- Directed by: André Øvredal
- Written by: André Øvredal Alice Glaser (short story)
- Produced by: John Einar Hagen
- Cinematography: Nicholas Müller-Osborne
- Edited by: Patrick Larsgaard
- Music by: Johannes Ringen
- Production company: Eldorado Film Pravda
- Distributed by: Hollywood Video
- Release date: 16 April 2016; (Tribeca Film Festival)
- Running time: 14 minutes
- Country: Norway
- Language: English

= Tunnelen =

2016 short film by André Øvredal

Tunnelen, also released under the English title The Tunnel, is a 2016 Norwegian short science fiction film written and directed by André Øvredal, based on a short story by Alice Glaser.

==Plot==
A family returning home from a swim are caught in slow-moving traffic among a sea of identical black hearselike self-driving cars along a multilane highway leading to a tunnel. At times the tunnel must be closed, forcing all vehicles to shut down and giving people time to stand outside. Peter befriends a girl named Eva from a car in the next lane.
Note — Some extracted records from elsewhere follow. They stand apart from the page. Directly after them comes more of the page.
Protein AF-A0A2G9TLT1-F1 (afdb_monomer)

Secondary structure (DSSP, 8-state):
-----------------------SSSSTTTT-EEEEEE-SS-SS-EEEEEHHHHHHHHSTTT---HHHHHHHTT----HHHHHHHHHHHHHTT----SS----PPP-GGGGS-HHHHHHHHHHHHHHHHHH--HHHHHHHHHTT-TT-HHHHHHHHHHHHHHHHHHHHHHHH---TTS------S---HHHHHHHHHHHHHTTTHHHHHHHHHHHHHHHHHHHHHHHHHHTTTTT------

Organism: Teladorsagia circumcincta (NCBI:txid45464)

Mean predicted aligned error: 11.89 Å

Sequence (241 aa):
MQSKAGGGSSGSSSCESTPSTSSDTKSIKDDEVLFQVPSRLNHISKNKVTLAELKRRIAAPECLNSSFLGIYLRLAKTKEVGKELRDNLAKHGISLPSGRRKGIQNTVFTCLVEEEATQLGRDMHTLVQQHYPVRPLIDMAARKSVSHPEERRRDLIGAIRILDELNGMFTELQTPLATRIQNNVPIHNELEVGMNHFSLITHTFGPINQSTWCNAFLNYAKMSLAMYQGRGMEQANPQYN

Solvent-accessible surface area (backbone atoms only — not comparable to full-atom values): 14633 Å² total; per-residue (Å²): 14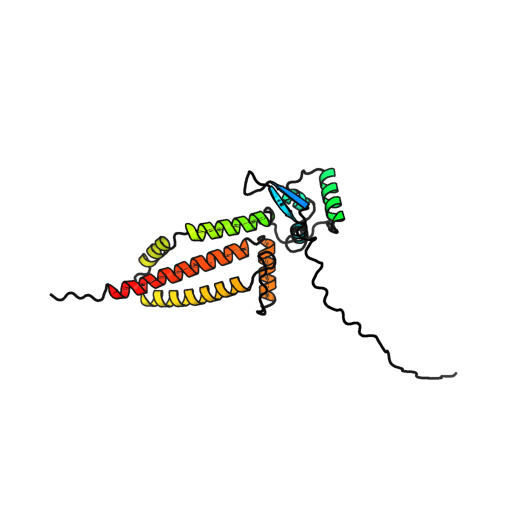1,81,89,83,89,82,90,85,88,81,82,87,86,76,85,87,78,80,84,78,88,83,88,85,79,79,68,76,68,37,74,40,68,77,46,74,29,76,41,89,92,42,94,85,50,66,43,72,39,28,46,46,55,52,53,48,41,46,32,80,60,53,29,46,40,71,69,53,47,33,60,54,56,69,50,71,97,45,74,64,55,54,48,51,53,49,56,56,36,44,77,73,75,42,81,80,70,88,71,88,66,91,40,56,84,82,52,79,52,64,59,49,52,53,66,55,29,37,48,52,21,53,51,49,40,51,48,47,76,74,63,55,63,53,65,66,53,42,55,59,49,55,74,72,49,73,91,45,64,68,59,52,48,52,52,31,53,53,50,33,53,56,37,52,54,51,49,51,51,57,69,65,60,45,40,80,85,71,55,54,71,91,62,92,65,91,72,59,66,70,58,53,52,52,49,46,50,48,28,65,69,34,34,34,21,46,62,46,43,51,52,40,51,43,52,51,51,33,49,42,31,53,57,52,43,50,56,62,66,60,55,67,65,74,77,73,67,84,79,85,127

Radius of gyration: 28.8 Å; Cα contacts (8 Å, |Δi|>4): 205; chains: 1; bounding box: 56×89×91 Å

pLDDT: mean 79.48, std 21.13, range [29.84, 98.38]

Nearest PDB structures (foldseek):
  8j0r-assembly1_B  TM=8.765E-01  e=1.398E-13  Homo sapiens
  8j0q-assembly1_A  TM=8.619E-01  e=6.824E-13  Homo sapiens
  8j0l-assembly1_B  TM=8.904E-01  e=2.302E-12  Homo sapiens
  8j0l-assembly1_A  TM=8.886E-01  e=4.341E-12  Homo sapiens
  8j0q-assembly1_B  TM=8.696E-01  e=8.832E-11  Homo sapiens

Foldseek 3Di:
DDDDDDDDDDDDDDDDDDDDDDDPDDPPQFQAFPAWAQAPVDRPGTDTATNNLVVLCCDPQNVDALVLVCQLRVHDPDPVRSVVVQVSCVVSVDHGDPDDDDHPPADPLSNHGLVRLQVVLVVVLVCCVPPVPLPVVLVVVCVVPPPCLPVLLVVLVVLLVVLVVVLVVLVQLQAVQNDDDPRPDDDDPVVNVVVNNVCSNSSNSRSSNVSSVSVSVSVSSVVSNVVSVVVVPVVPDPDDD

InterPro domains:
  IPR004979 Transcription factor AP-2 [PTHR10812] (31-226)
  IPR013854 Transcription factor AP-2, C-terminal [PF03299] (38-222)
  IPR013854 Transcription factor AP-2, C-terminal [PR01748] (69-83)
  IPR013854 Transcription factor AP-2, C-terminal [PR01748] (84-99)
  IPR013854 Transcription factor AP-2, C-terminal [PR01748] (100-114)

Structure (mmCIF, N/CA/C/O backbone):
data_AF-A0A2G9TLT1-F1
#
_entry.id   AF-A0A2G9TLT1-F1
#
loop_
_atom_site.group_PDB
_atom_site.id
_atom_site.type_symbol
_atom_site.label_atom_id
_atom_site.label_alt_id
_atom_site.label_comp_id
_atom_site.label_asym_id
_atom_site.label_entity_id
_atom_site.label_seq_id
_atom_site.pdbx_PDB_ins_code
_atom_site.Cartn_x
_atom_site.Cartn_y
_atom_site.Cartn_z
_atom_site.occupancy
_atom_site.B_iso_or_equiv
_atom_site.auth_seq_id
_atom_site.auth_comp_id
_atom_site.auth_asym_id
_atom_site.auth_atom_id
_atom_site.pdbx_PDB_model_num
ATOM 1 N N . MET A 1 1 ? -13.110 -71.214 40.538 1.00 37.19 1 MET A N 1
ATOM 2 C CA . MET A 1 1 ? -13.931 -72.178 39.763 1.00 37.19 1 MET A CA 1
ATOM 3 C C . MET A 1 1 ? -15.209 -71.440 39.390 1.00 37.19 1 MET A C 1
ATOM 5 O O . MET A 1 1 ? -15.830 -70.935 40.302 1.00 37.19 1 MET A O 1
ATOM 9 N N . GLN A 1 2 ? -15.634 -71.213 38.153 1.00 35.41 2 GLN A N 1
ATOM 10 C CA . GLN A 1 2 ? -15.274 -71.698 36.823 1.00 35.41 2 GLN A CA 1
ATOM 11 C C . GLN A 1 2 ? -15.539 -70.567 35.811 1.00 35.41 2 GLN A C 1
ATOM 13 O O . GLN A 1 2 ? -16.371 -69.693 36.035 1.00 35.41 2 GLN A O 1
ATOM 18 N N . SER A 1 3 ? -14.808 -70.623 34.706 1.00 32.22 3 SER A N 1
ATOM 19 C CA . SER A 1 3 ? -14.925 -69.813 33.500 1.00 32.22 3 SER A CA 1
ATOM 20 C C . SER A 1 3 ? -16.229 -70.054 32.729 1.00 32.22 3 SER A C 1
ATOM 22 O O . SER A 1 3 ? -16.709 -71.183 32.644 1.00 32.22 3 SER A O 1
ATOM 24 N N . LYS A 1 4 ? -16.722 -69.019 32.038 1.00 35.16 4 LYS A N 1
ATOM 25 C CA . LYS A 1 4 ? -17.473 -69.177 30.785 1.00 35.16 4 LYS A CA 1
ATOM 26 C C . LYS A 1 4 ? -17.218 -67.985 29.865 1.00 35.16 4 LYS A C 1
ATOM 28 O O . LYS A 1 4 ? -17.530 -66.849 30.201 1.00 35.16 4 LYS A O 1
ATOM 33 N N . ALA A 1 5 ? -16.616 -68.288 28.719 1.00 35.66 5 ALA A N 1
ATOM 34 C CA . ALA A 1 5 ? -16.516 -67.417 27.562 1.00 35.66 5 ALA A CA 1
ATOM 35 C C . ALA A 1 5 ? -17.823 -67.481 26.757 1.00 35.66 5 ALA A C 1
ATOM 37 O O . ALA A 1 5 ? -18.453 -68.535 26.674 1.00 35.66 5 ALA A O 1
ATOM 38 N N . GLY A 1 6 ? -18.193 -66.363 26.139 1.00 31.77 6 GLY A N 1
ATOM 39 C CA . GLY A 1 6 ? -19.272 -66.264 25.163 1.00 31.77 6 GLY A CA 1
ATOM 40 C C . GLY A 1 6 ? -19.067 -64.995 24.349 1.00 31.77 6 GLY A C 1
ATOM 41 O O . GLY A 1 6 ? -19.283 -63.899 24.855 1.00 31.77 6 GLY A O 1
ATOM 42 N N . GLY A 1 7 ? -18.558 -65.155 23.128 1.00 30.69 7 GLY A N 1
ATOM 43 C CA . GLY A 1 7 ? -18.339 -64.069 22.181 1.00 30.69 7 GLY A CA 1
ATOM 44 C C . GLY A 1 7 ? -19.635 -63.643 21.498 1.00 30.69 7 GLY A C 1
ATOM 45 O O . GLY A 1 7 ? -20.479 -64.473 21.172 1.00 30.69 7 GLY A O 1
ATOM 46 N N . GLY A 1 8 ? -19.750 -62.342 21.250 1.00 30.36 8 GLY A N 1
ATOM 47 C CA . GLY A 1 8 ? -20.763 -61.734 20.399 1.00 30.36 8 GLY A CA 1
ATOM 48 C C . GLY A 1 8 ? -20.170 -60.485 19.759 1.00 30.36 8 GLY A C 1
ATOM 49 O O . GLY A 1 8 ? -20.011 -59.466 20.422 1.00 30.36 8 GLY A O 1
ATOM 50 N N . SER A 1 9 ? -19.786 -60.597 18.489 1.00 33.53 9 SER A N 1
ATOM 51 C CA . SER A 1 9 ? -19.410 -59.480 17.623 1.00 33.53 9 SER A CA 1
ATOM 52 C C . SER A 1 9 ? -20.531 -59.304 16.608 1.00 33.53 9 SER A C 1
ATOM 54 O O . SER A 1 9 ? -20.814 -60.226 15.844 1.00 33.53 9 SER A O 1
ATOM 56 N N . SER A 1 10 ? -21.180 -58.142 16.610 1.00 36.28 10 SER A N 1
ATOM 57 C CA . SER A 1 10 ? -22.113 -57.746 15.558 1.00 36.28 10 SER A CA 1
ATOM 58 C C . SER A 1 10 ? -22.032 -56.239 15.317 1.00 36.28 10 SER A C 1
ATOM 60 O O . SER A 1 10 ? -22.484 -55.441 16.134 1.00 36.28 10 SER A O 1
ATOM 62 N N . GLY A 1 11 ? -21.402 -55.921 14.183 1.00 30.62 11 GLY A N 1
ATOM 63 C CA . GLY A 1 11 ? -21.513 -54.745 13.315 1.00 30.62 11 GLY A CA 1
ATOM 64 C C . GLY A 1 11 ? -22.186 -53.475 13.834 1.00 30.62 11 GLY A C 1
ATOM 65 O O . GLY A 1 11 ? -23.405 -53.402 13.953 1.00 30.62 11 GLY A O 1
ATOM 66 N N . SER A 1 12 ? -21.377 -52.426 13.976 1.00 33.56 12 SER A N 1
ATOM 67 C CA . SER A 1 12 ? -21.804 -51.028 13.995 1.00 33.56 12 SER A CA 1
ATOM 68 C C . SER A 1 12 ? -22.304 -50.592 12.611 1.00 33.56 12 SER A C 1
ATOM 70 O O . SER A 1 12 ? -21.522 -50.527 11.662 1.00 33.56 12 SER A O 1
ATOM 72 N N . SER A 1 13 ? -23.587 -50.255 12.505 1.00 35.50 13 SER A N 1
ATOM 73 C CA . SER A 1 13 ? -24.138 -49.437 11.422 1.00 35.50 13 SER A CA 1
ATOM 74 C C . SER A 1 13 ? -24.193 -47.996 11.928 1.00 35.50 13 SER A C 1
ATOM 76 O O . SER A 1 13 ? -25.041 -47.651 12.748 1.00 35.50 13 SER A O 1
ATOM 78 N N . SER A 1 14 ? -23.234 -47.181 11.492 1.00 34.38 14 SER A N 1
ATOM 79 C CA . SER A 1 14 ? -23.184 -45.749 11.782 1.00 34.38 14 SER A CA 1
ATOM 80 C C . SER A 1 14 ? -23.567 -44.991 10.520 1.00 34.38 14 SER A C 1
ATOM 82 O O . SER A 1 14 ? -22.964 -45.174 9.467 1.00 34.38 14 SER A O 1
ATOM 84 N N . CYS A 1 15 ? -24.600 -44.170 10.647 1.00 31.34 15 CYS A N 1
ATOM 85 C CA . CYS A 1 15 ? -25.176 -43.339 9.606 1.00 31.34 15 CYS A CA 1
ATOM 86 C C . CYS A 1 15 ? -24.147 -42.314 9.099 1.00 31.34 15 CYS A C 1
ATOM 88 O O . CYS A 1 15 ? -23.704 -41.453 9.860 1.00 31.34 15 CYS A O 1
ATOM 90 N N . GLU A 1 16 ? -23.788 -42.379 7.818 1.00 29.84 16 GLU A N 1
ATOM 91 C CA . GLU A 1 16 ? -23.044 -41.316 7.141 1.00 29.84 16 GLU A CA 1
ATOM 92 C C . GLU A 1 16 ? -23.989 -40.146 6.846 1.00 29.84 16 GLU A C 1
ATOM 94 O O . GLU A 1 16 ? -24.818 -40.192 5.940 1.00 29.84 16 GLU A O 1
ATOM 99 N N . SER A 1 17 ? -23.871 -39.077 7.628 1.00 33.88 17 SER A N 1
ATOM 100 C CA . SER A 1 17 ? -24.434 -37.769 7.301 1.00 33.88 17 SER A CA 1
ATOM 101 C C . SER A 1 17 ? -23.360 -36.921 6.621 1.00 33.88 17 SER A C 1
ATOM 103 O O . SER A 1 17 ? -22.486 -36.360 7.284 1.00 33.88 17 SER A O 1
ATOM 105 N N . THR A 1 18 ? -23.423 -36.819 5.296 1.00 34.72 18 THR A N 1
ATOM 106 C CA . THR A 1 18 ? -22.674 -35.830 4.510 1.00 34.72 18 THR A CA 1
ATOM 107 C C . THR A 1 18 ? -23.163 -34.414 4.846 1.00 34.72 18 THR A C 1
ATOM 109 O O . THR A 1 18 ? -24.366 -34.166 4.716 1.00 34.72 18 THR A O 1
ATOM 112 N N . PRO A 1 19 ? -22.302 -33.449 5.219 1.00 33.91 19 PRO A N 1
ATOM 113 C CA . PRO A 1 19 ? -22.720 -32.060 5.316 1.00 33.91 19 PRO A CA 1
ATOM 114 C C . PRO A 1 19 ? -22.704 -31.429 3.922 1.00 33.91 19 PRO A C 1
ATOM 116 O O . PRO A 1 19 ? -21.652 -31.223 3.319 1.00 33.91 19 PRO A O 1
ATOM 119 N N . SER A 1 20 ? -23.897 -31.112 3.427 1.00 31.19 20 SER A N 1
ATOM 120 C CA . SER A 1 20 ? -24.124 -30.243 2.279 1.00 31.19 20 SER A CA 1
ATOM 121 C C . SER A 1 20 ? -23.576 -28.837 2.543 1.00 31.19 20 SER A C 1
ATOM 123 O O . SER A 1 20 ? -23.861 -28.221 3.572 1.00 31.19 20 SER A O 1
ATOM 125 N N . THR A 1 21 ? -22.817 -28.338 1.575 1.00 37.69 21 THR A N 1
ATOM 126 C CA . THR A 1 21 ? -22.299 -26.978 1.423 1.00 37.69 21 THR A CA 1
ATOM 127 C C . THR A 1 21 ? -23.392 -25.924 1.628 1.00 37.69 21 THR A C 1
ATOM 129 O O . THR A 1 21 ? -24.341 -25.849 0.854 1.00 37.69 21 THR A O 1
ATOM 132 N N . SER A 1 22 ? -23.246 -25.073 2.648 1.00 32.34 22 SER A N 1
ATOM 133 C CA . SER A 1 22 ? -24.028 -23.843 2.812 1.00 32.34 22 SER A CA 1
ATOM 134 C C . SER A 1 22 ? -23.124 -22.632 2.567 1.00 32.34 22 SER A C 1
ATOM 136 O O . SER A 1 22 ? -22.387 -22.177 3.441 1.00 32.34 22 SER A O 1
ATOM 138 N N . SER A 1 23 ? -23.142 -22.132 1.332 1.00 43.16 23 SER A N 1
ATOM 139 C CA . SER A 1 23 ? -22.283 -21.040 0.860 1.00 43.16 23 SER A CA 1
ATOM 140 C C . SER A 1 23 ? -22.855 -19.629 1.025 1.00 43.16 23 SER A C 1
ATOM 142 O O . SER A 1 23 ? -22.142 -18.690 0.706 1.00 43.16 23 SER A O 1
ATOM 144 N N . ASP A 1 24 ? -24.068 -19.420 1.556 1.00 41.19 24 ASP A N 1
ATOM 145 C CA . ASP A 1 24 ? -24.786 -18.162 1.247 1.00 41.19 24 ASP A CA 1
ATOM 146 C C . ASP A 1 24 ? -25.371 -17.353 2.424 1.00 41.19 24 ASP A C 1
ATOM 148 O O . ASP A 1 24 ? -26.339 -16.621 2.247 1.00 41.19 24 ASP A O 1
ATOM 152 N N . THR A 1 25 ? -24.796 -17.387 3.636 1.00 38.38 25 THR A N 1
ATOM 153 C CA . THR A 1 25 ? -25.294 -16.523 4.749 1.00 38.38 25 THR A CA 1
ATOM 154 C C . THR A 1 25 ? -24.252 -15.754 5.573 1.00 38.38 25 THR A C 1
ATOM 156 O O . THR A 1 25 ? -24.619 -15.069 6.527 1.00 38.38 25 THR A O 1
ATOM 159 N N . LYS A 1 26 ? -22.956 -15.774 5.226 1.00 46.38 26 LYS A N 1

As they approach the tunnel, it becomes apparent that it is used as a means of population reduction. While passing through it, they are concerned that they will be caught in it during the next closure. A car from another lane decides to change lanes within the tunnel, delaying the family's progress. They make it out of the tunnel just before its next closure. Peter looks around but cannot find Eva's car.

==Cast==

- Siri Helene Müller as Jeanette
- Kyrre Haugen Sydness as Tom
- Max Admundsen as Peter
- Maria Dingsøyr-Henriksen as Anne
- Gio Fonseca as Luka
- Ella Glenton Schjerven as Eva

==Release==
The short film premiered at the Tribeca Film Festival on 16 April 2016. It was later included as a special feature on the home video release of The Autopsy of Jane Doe.

==Awards==
The short film won the Méliès d'Argent at the 2016 Strasbourg European Fantastic Film Festival.

==Reception==
In a positive review for Deluxe Video Online, Neil Worcester wrote: "From the opening credits, I was thrilled with The Tunnel."

==Analysis==
In an interview with Rue Morgue about the production of The Long Walk, which he is no longer involved in, Øvredal noted: "I did a short film called The Tunnel that premiered at the Tribeca Film Festival three years ago, and it's a very similar story. When I read the script [of The Long Walk], which is so close to the book—it really honors what King wrote in a beautiful way—I felt like I had told the story, but in a different way, which connected to the idea of being on a journey you cannot stop. It's an unstoppable journey, and the only way out is death, really."